* [EXERCISE DIRECTIONS] From the line that contains "ATOM 17 N N" through the line that contains "ATOM 27 C CA", output every line of the listing below exactly and leave out all the rest.

* [MATERIAL PROVIDED]

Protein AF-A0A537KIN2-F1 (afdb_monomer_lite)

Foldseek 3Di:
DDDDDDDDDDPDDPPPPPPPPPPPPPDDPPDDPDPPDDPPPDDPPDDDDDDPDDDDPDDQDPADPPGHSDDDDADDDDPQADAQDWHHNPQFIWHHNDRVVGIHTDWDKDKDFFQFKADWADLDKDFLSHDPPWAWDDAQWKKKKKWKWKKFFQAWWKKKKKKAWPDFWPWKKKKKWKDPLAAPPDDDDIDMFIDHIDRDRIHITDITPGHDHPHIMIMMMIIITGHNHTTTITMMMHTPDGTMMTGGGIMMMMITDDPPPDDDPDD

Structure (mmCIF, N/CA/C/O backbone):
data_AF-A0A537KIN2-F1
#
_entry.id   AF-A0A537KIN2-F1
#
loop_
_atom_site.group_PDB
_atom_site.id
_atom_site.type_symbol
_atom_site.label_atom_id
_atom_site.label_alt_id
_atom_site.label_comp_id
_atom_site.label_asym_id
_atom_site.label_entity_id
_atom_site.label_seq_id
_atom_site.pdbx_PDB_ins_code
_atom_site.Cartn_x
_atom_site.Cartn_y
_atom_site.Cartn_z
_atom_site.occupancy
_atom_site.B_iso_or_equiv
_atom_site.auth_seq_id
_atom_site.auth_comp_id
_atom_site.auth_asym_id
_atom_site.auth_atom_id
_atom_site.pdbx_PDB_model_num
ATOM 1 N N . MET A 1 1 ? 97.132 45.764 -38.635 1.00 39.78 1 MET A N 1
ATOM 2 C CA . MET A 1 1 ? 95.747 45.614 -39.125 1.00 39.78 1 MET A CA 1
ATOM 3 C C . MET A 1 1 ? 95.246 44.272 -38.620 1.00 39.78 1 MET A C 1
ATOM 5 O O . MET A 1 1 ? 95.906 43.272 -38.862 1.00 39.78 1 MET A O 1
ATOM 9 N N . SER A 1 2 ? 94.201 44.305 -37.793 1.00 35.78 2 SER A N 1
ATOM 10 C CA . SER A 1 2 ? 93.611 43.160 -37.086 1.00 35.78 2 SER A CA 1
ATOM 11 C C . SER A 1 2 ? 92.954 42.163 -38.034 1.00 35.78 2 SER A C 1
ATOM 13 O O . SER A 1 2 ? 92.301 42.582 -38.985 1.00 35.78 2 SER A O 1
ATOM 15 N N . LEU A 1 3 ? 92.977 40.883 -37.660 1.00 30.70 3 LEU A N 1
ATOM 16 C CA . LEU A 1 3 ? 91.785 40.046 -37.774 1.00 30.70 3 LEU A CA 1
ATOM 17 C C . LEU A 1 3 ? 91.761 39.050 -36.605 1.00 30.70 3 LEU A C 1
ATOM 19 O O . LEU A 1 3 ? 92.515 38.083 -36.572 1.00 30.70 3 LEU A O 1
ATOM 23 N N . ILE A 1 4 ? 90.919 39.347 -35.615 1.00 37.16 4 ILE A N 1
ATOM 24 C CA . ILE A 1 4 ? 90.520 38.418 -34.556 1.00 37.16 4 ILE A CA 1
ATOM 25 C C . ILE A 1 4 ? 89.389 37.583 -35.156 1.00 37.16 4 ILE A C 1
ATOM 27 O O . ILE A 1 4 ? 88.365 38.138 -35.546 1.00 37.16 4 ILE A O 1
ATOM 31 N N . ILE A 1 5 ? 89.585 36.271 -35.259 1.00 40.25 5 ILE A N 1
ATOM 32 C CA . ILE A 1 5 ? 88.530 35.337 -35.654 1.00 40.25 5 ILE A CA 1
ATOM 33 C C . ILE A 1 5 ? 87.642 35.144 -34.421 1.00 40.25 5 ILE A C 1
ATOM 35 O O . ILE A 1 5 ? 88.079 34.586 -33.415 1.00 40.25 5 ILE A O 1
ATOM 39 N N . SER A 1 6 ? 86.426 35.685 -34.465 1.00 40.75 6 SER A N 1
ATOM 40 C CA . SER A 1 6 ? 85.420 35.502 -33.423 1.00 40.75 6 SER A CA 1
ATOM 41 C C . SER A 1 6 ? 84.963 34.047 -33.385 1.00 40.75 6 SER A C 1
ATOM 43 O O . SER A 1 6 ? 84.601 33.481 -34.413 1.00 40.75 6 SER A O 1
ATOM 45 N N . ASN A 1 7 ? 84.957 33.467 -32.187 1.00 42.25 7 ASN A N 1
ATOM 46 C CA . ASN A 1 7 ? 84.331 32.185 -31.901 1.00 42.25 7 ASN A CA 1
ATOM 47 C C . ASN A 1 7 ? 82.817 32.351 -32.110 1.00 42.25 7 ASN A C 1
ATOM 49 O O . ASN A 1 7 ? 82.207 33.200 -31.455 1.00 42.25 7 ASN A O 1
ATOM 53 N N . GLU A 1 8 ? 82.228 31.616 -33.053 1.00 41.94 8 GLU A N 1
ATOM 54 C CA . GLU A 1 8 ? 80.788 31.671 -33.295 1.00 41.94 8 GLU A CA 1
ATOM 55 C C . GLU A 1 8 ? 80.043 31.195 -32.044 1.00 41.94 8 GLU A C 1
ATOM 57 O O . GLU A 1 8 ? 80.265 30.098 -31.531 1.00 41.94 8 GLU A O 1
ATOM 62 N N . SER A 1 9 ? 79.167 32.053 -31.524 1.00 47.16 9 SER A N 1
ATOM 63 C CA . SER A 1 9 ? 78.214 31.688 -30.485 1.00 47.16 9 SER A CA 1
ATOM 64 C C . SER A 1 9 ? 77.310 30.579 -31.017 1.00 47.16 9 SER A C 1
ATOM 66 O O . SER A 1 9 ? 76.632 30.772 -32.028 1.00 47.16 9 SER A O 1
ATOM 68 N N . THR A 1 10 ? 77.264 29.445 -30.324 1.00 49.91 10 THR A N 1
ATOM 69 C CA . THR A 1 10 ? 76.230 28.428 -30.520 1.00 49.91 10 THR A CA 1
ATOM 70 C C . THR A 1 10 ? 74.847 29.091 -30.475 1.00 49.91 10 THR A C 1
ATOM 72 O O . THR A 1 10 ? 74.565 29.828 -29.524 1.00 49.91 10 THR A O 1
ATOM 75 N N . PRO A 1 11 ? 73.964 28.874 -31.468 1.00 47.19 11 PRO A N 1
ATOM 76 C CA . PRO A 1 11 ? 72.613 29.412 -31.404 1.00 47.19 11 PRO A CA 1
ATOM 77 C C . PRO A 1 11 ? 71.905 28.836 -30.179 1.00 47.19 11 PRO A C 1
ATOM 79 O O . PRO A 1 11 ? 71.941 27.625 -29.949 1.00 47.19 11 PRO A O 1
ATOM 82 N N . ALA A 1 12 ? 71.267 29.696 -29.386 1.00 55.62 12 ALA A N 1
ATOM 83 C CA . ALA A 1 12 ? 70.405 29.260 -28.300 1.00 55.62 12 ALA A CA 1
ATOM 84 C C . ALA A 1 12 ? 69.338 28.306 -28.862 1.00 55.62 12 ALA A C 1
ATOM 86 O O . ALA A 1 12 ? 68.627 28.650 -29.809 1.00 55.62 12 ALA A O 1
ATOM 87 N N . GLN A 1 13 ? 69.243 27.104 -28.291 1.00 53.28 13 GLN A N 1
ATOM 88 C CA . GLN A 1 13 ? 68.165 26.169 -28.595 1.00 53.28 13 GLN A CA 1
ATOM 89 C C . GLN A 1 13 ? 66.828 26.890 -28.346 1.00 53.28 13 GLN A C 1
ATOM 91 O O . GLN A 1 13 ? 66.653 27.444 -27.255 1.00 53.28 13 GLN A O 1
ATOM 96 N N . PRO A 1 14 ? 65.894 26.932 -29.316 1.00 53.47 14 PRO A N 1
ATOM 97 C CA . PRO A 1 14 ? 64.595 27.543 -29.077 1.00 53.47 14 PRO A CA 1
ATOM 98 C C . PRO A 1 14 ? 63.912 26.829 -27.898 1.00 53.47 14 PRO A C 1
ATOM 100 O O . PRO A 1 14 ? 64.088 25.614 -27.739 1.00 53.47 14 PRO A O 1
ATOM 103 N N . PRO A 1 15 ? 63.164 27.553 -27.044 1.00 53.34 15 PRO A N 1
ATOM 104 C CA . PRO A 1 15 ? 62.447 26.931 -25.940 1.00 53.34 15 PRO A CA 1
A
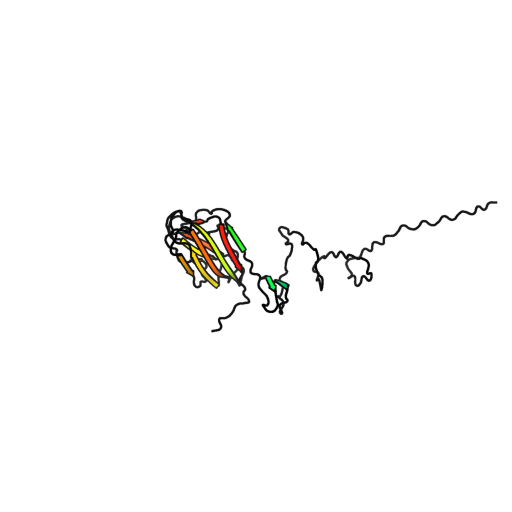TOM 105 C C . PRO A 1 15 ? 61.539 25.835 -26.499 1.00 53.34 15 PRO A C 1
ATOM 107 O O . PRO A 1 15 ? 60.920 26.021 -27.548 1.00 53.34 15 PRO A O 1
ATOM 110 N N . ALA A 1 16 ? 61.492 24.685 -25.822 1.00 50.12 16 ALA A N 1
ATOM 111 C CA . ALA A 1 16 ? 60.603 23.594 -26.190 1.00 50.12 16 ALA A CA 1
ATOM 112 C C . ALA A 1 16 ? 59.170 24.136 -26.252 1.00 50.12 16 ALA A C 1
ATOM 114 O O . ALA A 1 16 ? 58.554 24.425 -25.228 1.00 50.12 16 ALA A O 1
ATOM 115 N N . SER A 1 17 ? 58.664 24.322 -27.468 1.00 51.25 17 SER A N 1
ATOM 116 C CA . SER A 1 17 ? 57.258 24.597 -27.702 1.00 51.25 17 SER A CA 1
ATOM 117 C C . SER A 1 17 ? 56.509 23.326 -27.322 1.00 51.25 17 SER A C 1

* * *

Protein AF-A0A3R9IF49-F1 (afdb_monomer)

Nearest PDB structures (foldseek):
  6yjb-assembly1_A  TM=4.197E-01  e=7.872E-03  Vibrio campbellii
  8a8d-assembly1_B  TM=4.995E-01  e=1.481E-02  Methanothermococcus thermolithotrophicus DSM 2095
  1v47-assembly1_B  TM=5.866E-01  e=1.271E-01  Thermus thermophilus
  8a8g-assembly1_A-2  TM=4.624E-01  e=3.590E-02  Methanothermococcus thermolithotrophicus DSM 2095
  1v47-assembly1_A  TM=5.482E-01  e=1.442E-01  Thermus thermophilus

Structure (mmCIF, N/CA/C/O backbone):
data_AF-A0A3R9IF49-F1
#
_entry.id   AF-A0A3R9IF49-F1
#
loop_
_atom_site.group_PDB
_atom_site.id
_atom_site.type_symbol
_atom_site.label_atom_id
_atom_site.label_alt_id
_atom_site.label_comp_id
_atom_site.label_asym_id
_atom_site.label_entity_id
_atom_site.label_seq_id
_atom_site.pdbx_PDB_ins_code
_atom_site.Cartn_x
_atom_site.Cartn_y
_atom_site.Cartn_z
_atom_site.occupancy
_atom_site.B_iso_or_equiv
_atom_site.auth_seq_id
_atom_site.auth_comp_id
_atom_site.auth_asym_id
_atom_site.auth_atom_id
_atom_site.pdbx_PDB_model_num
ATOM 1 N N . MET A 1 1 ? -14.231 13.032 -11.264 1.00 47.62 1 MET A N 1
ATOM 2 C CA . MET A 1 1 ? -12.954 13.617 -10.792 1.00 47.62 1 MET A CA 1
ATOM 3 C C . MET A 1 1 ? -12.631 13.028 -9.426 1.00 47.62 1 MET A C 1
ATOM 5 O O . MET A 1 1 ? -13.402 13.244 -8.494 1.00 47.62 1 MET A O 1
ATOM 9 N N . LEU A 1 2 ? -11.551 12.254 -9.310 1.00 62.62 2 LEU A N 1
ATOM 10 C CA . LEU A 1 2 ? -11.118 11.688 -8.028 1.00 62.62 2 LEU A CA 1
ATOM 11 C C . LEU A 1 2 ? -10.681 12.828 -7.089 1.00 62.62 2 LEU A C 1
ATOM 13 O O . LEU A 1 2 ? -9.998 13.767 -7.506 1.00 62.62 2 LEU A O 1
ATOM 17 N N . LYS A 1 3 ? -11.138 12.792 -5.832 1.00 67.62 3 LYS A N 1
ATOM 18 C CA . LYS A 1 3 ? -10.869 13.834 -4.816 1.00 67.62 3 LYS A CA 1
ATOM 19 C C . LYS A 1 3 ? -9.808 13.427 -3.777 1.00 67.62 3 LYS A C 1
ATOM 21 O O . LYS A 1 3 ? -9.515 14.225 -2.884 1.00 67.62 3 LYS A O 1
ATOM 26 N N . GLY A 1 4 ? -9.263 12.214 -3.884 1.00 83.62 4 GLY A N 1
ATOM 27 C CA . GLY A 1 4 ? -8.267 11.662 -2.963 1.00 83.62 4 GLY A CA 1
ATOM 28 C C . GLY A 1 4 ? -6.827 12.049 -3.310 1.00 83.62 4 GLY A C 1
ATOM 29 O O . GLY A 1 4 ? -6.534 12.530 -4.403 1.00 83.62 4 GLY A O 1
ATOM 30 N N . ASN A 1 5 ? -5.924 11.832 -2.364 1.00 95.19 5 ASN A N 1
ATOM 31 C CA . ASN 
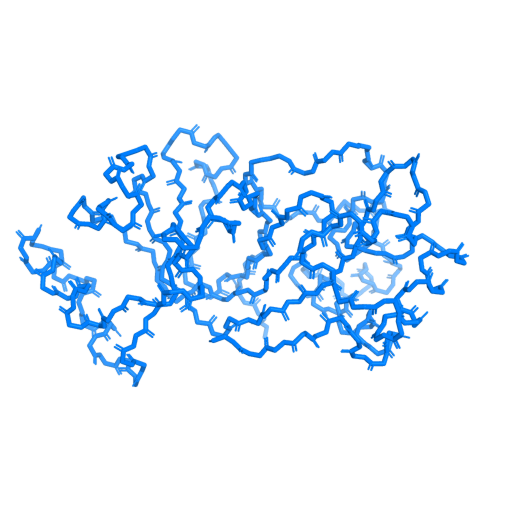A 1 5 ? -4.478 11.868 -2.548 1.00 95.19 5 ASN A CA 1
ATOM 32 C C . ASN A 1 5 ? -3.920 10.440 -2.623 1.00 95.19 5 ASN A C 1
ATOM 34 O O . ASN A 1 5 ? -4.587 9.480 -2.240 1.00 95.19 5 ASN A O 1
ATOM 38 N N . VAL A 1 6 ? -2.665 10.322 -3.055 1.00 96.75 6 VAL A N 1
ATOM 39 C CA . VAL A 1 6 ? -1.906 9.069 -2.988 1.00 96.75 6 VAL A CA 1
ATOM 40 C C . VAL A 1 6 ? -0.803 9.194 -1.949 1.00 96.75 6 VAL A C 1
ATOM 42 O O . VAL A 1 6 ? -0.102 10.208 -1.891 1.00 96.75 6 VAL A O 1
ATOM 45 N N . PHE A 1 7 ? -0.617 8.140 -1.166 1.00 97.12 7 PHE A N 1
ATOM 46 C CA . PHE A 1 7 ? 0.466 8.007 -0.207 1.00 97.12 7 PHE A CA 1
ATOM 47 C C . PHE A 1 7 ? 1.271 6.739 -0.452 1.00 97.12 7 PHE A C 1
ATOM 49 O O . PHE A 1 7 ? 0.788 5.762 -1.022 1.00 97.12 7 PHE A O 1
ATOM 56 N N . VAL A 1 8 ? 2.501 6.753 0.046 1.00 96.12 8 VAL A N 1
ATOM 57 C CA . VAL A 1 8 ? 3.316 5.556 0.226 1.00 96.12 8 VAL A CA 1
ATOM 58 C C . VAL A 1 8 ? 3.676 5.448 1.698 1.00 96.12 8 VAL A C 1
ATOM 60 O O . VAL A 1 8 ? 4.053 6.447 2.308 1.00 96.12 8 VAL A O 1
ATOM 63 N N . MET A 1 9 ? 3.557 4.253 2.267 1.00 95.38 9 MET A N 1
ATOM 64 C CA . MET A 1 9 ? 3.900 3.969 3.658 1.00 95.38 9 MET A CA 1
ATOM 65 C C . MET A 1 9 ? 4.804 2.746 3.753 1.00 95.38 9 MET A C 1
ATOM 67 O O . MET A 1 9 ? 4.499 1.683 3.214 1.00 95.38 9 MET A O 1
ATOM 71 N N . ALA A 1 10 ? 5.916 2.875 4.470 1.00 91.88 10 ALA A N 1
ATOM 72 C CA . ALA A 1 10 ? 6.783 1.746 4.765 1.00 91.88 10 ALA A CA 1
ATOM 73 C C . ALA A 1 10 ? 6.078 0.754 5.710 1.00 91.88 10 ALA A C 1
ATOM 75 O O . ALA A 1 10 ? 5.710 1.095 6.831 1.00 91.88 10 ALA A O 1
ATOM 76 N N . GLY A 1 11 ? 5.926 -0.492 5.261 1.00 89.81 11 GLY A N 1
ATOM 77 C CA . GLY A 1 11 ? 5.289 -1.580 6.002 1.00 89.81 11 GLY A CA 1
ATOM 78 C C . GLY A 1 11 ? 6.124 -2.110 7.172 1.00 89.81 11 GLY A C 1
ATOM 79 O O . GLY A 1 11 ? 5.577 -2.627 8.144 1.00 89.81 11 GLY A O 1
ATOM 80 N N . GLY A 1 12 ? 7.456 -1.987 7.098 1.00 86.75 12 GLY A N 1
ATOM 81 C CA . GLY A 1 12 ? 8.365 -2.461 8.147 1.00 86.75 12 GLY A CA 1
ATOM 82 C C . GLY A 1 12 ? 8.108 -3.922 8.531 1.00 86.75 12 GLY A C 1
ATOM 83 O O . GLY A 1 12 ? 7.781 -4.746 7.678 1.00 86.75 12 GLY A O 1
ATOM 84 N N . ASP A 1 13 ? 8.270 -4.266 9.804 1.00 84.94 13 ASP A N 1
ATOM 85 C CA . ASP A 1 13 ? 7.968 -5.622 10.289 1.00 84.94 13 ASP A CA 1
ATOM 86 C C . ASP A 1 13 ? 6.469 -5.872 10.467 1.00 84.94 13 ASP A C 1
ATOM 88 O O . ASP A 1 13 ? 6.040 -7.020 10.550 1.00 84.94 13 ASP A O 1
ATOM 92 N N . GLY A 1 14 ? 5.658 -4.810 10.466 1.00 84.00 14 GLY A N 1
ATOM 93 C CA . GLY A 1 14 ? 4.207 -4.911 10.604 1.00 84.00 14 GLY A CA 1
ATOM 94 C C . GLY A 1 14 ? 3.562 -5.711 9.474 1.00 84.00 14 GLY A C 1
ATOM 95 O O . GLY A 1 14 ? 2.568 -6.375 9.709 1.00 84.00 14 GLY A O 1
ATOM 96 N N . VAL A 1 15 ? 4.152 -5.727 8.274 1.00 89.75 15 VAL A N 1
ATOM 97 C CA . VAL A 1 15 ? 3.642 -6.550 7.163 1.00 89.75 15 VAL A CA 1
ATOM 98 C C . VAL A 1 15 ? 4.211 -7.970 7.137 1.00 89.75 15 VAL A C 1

* [OUTPUT BELOW]
ATOM 17 N N . LYS A 1 3 ? -11.138 12.792 -5.832 1.00 67.62 3 LYS A N 1
ATOM 18 C CA . LYS A 1 3 ? -10.869 13.834 -4.816 1.00 67.62 3 LYS A CA 1
ATOM 19 C C . LYS A 1 3 ? -9.808 13.427 -3.777 1.00 67.62 3 LYS A C 1
ATOM 21 O O . LYS A 1 3 ? -9.515 14.225 -2.884 1.00 67.62 3 LYS A O 1
ATOM 26 N N . GLY A 1 4 ? -9.263 12.214 -3.884 1.00 83.62 4 GLY A N 1
ATOM 27 C CA . GLY A 1 4 ? -8.267 11.662 -2.963 1.00 83.62 4 GLY A CA 1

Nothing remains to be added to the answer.